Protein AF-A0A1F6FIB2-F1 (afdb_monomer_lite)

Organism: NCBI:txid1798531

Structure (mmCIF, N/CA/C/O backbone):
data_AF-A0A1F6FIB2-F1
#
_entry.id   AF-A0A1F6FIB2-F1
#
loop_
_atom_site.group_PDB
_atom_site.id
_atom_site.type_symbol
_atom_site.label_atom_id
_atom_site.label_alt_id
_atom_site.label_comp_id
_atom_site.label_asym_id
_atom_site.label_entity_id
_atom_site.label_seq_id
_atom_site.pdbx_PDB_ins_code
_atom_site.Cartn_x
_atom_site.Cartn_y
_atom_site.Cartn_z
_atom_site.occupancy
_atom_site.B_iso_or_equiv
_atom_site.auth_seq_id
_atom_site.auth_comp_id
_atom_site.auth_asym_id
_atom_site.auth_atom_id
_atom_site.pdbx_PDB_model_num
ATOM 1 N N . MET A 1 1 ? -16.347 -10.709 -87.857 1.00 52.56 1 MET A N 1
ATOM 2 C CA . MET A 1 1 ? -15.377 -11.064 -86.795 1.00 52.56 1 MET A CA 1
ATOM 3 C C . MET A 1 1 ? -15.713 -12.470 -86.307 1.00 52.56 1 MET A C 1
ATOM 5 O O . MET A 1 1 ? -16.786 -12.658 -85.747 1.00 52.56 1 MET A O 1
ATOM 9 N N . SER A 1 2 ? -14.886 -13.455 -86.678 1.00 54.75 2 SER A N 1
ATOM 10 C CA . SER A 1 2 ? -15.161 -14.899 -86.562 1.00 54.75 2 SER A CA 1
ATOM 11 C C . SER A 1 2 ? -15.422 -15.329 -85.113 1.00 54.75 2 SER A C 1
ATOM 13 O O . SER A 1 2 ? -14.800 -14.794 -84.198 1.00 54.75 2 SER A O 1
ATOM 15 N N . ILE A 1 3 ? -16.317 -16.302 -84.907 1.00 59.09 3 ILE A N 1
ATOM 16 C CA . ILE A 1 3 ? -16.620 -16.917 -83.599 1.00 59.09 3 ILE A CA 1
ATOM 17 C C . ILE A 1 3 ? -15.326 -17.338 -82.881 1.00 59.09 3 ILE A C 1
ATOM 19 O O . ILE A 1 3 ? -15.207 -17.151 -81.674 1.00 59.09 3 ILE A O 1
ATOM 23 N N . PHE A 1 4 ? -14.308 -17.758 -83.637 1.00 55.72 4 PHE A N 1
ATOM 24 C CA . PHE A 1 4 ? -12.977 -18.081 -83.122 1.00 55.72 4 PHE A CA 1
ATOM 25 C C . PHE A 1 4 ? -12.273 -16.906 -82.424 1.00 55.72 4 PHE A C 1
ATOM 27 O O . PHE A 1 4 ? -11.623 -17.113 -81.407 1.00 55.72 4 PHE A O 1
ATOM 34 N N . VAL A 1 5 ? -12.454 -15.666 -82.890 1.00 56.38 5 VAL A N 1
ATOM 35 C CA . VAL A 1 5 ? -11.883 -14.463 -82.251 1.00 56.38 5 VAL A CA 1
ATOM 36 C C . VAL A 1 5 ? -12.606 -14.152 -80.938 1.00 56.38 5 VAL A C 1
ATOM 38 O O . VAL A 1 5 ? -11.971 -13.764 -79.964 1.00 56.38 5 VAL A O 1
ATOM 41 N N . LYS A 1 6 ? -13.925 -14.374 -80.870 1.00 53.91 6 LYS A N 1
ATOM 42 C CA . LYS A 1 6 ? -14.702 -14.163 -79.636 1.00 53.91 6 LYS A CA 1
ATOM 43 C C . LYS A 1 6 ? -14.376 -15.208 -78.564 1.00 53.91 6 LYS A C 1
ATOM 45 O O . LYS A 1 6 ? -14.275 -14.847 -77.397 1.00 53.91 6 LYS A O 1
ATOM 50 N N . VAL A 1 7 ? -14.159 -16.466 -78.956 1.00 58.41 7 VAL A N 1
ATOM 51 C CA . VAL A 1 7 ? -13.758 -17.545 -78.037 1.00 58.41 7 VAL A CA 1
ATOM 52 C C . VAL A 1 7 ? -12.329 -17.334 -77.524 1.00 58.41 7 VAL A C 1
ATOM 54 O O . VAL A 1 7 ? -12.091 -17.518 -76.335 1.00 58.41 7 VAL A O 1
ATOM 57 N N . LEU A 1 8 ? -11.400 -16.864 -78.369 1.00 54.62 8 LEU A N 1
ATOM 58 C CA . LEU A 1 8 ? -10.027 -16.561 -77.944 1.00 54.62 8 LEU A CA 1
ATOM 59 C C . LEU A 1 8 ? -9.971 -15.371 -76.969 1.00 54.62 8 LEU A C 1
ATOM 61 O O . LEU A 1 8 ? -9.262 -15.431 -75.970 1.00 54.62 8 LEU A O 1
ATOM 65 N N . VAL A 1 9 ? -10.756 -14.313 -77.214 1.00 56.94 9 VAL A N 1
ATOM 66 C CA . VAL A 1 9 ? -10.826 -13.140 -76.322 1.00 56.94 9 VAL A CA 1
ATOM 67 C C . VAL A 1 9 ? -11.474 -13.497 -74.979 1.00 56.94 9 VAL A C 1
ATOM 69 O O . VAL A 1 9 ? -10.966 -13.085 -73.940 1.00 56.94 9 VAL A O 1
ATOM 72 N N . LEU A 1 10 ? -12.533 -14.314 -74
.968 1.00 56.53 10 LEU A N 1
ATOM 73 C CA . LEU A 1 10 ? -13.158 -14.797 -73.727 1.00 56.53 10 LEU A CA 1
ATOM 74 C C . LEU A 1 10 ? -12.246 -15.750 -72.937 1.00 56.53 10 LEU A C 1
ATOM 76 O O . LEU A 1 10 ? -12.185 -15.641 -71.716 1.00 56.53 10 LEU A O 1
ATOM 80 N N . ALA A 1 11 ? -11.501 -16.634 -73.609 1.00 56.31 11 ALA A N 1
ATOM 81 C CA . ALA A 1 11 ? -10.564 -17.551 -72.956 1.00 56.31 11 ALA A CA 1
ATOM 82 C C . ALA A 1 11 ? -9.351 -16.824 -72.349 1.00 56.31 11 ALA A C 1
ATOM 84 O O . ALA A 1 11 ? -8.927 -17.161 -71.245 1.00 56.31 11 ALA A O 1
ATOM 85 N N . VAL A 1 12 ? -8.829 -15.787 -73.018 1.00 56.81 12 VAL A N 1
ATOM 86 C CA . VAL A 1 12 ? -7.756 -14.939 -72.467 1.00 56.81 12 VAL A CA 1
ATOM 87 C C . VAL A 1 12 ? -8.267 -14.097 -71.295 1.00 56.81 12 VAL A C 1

====

● **Exercise goal**
All the lines above should come back exactly as written.

● **Problem solution**
Protein AF-A0A1F6FIB2-F1 (afdb_monomer_lite)

Organism: NCBI:txid1798531

Structure (mmCIF, N/CA/C/O backbone):
data_AF-A0A1F6FIB2-F1
#
_entry.id   AF-A0A1F6FIB2-F1
#
loop_
_atom_site.group_PDB
_atom_site.id
_atom_site.type_symbol
_atom_site.label_atom_id
_atom_site.label_alt_id
_atom_site.label_comp_id
_atom_site.label_asym_id
_atom_site.label_entity_id
_atom_site.label_seq_id
_atom_site.pdbx_PDB_ins_code
_atom_site.Cartn_x
_atom_site.Cartn_y
_atom_site.Cartn_z
_atom_site.occupancy
_atom_site.B_iso_or_equiv
_atom_site.auth_seq_id
_atom_site.auth_comp_id
_atom_site.auth_asym_id
_atom_site.auth_atom_id
_atom_site.pdbx_PDB_model_num
ATOM 1 N N . MET A 1 1 ? -16.347 -10.709 -87.857 1.00 52.56 1 MET A N 1
ATOM 2 C CA . MET A 1 1 ? -15.377 -11.064 -86.795 1.00 52.56 1 MET A CA 1
ATOM 3 C C . MET A 1 1 ? -15.713 -12.470 -86.307 1.00 52.56 1 MET A C 1
ATOM 5 O O . MET A 1 1 ? -16.786 -12.658 -85.747 1.00 52.56 1 MET A O 1
ATOM 9 N N . SER A 1 2 ? -14.886 -13.455 -86.678 1.00 54.75 2 SER A N 1
ATOM 10 C CA . SER A 1 2 ? -15.161 -14.899 -86.562 1.00 54.75 2 SER A CA 1
ATOM 11 C C . SER A 1 2 ? -15.422 -15.329 -85.113 1.00 54.75 2 SER A C 1
ATOM 13 O O . SER A 1 2 ? -14.800 -14.794 -84.198 1.00 54.75 2 SER A O 1
ATOM 15 N N . ILE A 1 3 ? -16.317 -16.302 -84.907 1.00 59.09 3 ILE A N 1
ATOM 16 C CA . ILE A 1 3 ? -16.620 -16.917 -83.599 1.00 59.09 3 ILE A CA 1
ATOM 17 C C . ILE A 1 3 ? -15.326 -17.338 -82.881 1.00 59.09 3 ILE A C 1
ATOM 19 O O . ILE A 1 3 ? -15.207 -17.151 -81.674 1.00 59.09 3 ILE A O 1
ATOM 23 N N . PHE A 1 4 ? -14.308 -17.758 -83.637 1.00 55.72 4 PHE A N 1
ATOM 24 C CA . PHE A 1 4 ? -12.977 -18.081 -83.122 1.00 55.72 4 PHE A CA 1
ATOM 25 C C . PHE A 1 4 ? -12.273 -16.906 -82.424 1.00 55.72 4 PHE A C 1
ATOM 27 O O . PHE A 1 4 ? -11.623 -17.113 -81.407 1.00 55.72 4 PHE A O 1
ATOM 34 N N . VAL A 1 5 ? -12.454 -15.666 -82.890 1.00 56.38 5 VAL A N 1
ATOM 35 C CA . VAL A 1 5 ? -11.883 -14.463 -82.251 1.00 56.38 5 VAL A CA 1
ATOM 36 C C . VAL A 1 5 ? -12.606 -14.152 -80.938 1.00 56.38 5 VAL A C 1
ATOM 38 O O . VAL A 1 5 ? -11.971 -13.764 -79.964 1.00 56.38 5 VAL A O 1
ATOM 41 N N . LYS A 1 6 ? -13.925 -14.374 -80.870 1.00 53.91 6 LYS A N 1
ATOM 42 C CA . LYS A 1 6 ? -14.702 -14.163 -79.636 1.00 53.91 6 LYS A CA 1
ATOM 43 C C . LYS A 1 6 ? -14.376 -15.208 -78.564 1.00 53.91 6 LYS A C 1
ATOM 45 O O . LYS A 1 6 ? -14.275 -14.847 -77.397 1.00 53.91 6 LYS A O 1
ATOM 50 N N . VAL A 1 7 ? -14.159 -16.466 -78.956 1.00 58.41 7 VAL A N 1
ATOM 51 C CA . VAL A 1 7 ? -13.758 -17.545 -78.037 1.00 58.41 7 VAL A CA 1
ATOM 52 C C . VAL A 1 7 ? -12.329 -17.334 -77.524 1.00 58.41 7 VAL A C 1
ATOM 54 O O . VAL A 1 7 ? -12.091 -17.518 -76.335 1.00 58.41 7 VAL A O 1
ATOM 57 N N . LEU A 1 8 ? -11.400 -16.864 -78.369 1.00 54.62 8 LEU A N 1
ATOM 58 C CA . LEU A 1 8 ? -10.027 -16.561 -77.944 1.00 54.62 8 LEU A CA 1
ATOM 59 C C . LEU A 1 8 ? -9.971 -15.371 -76.969 1.00 54.62 8 LEU A C 1
ATOM 61 O O . LEU A 1 8 ? -9.262 -15.431 -75.970 1.00 54.62 8 LEU A O 1
ATOM 65 N N . VAL A 1 9 ? -10.756 -14.313 -77.214 1.00 56.94 9 VAL A N 1
ATOM 66 C CA . VAL A 1 9 ? -10.826 -13.140 -76.322 1.00 56.94 9 VAL A CA 1
ATOM 67 C C . VAL A 1 9 ? -11.474 -13.497 -74.979 1.00 56.94 9 VAL A C 1
ATOM 69 O O . VAL A 1 9 ? -10.966 -13.085 -73.940 1.00 56.94 9 VAL A O 1
ATOM 72 N N . LEU A 1 10 ? -12.533 -14.314 -74
.968 1.00 56.53 10 LEU A N 1
ATOM 73 C CA . LEU A 1 10 ? -13.158 -14.797 -73.727 1.00 56.53 10 LEU A CA 1
ATOM 74 C C . LEU A 1 10 ? -12.246 -15.750 -72.937 1.00 56.53 10 LEU A C 1
ATOM 76 O O . LEU A 1 10 ? -12.185 -15.641 -71.716 1.00 56.53 10 LEU A O 1
ATOM 80 N N . ALA A 1 11 ? -11.501 -16.634 -73.609 1.00 56.31 11 ALA A N 1
ATOM 81 C CA . ALA A 1 11 ? -10.564 -17.551 -72.956 1.00 56.31 11 ALA A CA 1
ATOM 82 C C . ALA A 1 11 ? -9.351 -16.824 -72.349 1.00 56.31 11 ALA A C 1
ATOM 84 O O . ALA A 1 11 ? -8.927 -17.161 -71.245 1.00 56.31 11 ALA A O 1
ATOM 85 N N . VAL A 1 12 ? -8.829 -15.787 -73.018 1.00 56.81 12 VAL A N 1
ATOM 86 C CA . VAL A 1 12 ? -7.756 -14.939 -72.467 1.00 56.81 12 VAL A CA 1
ATOM 87 C C . VAL A 1 12 ? -8.267 -14.097 -71.295 1.00 56.81 12 VAL A C 1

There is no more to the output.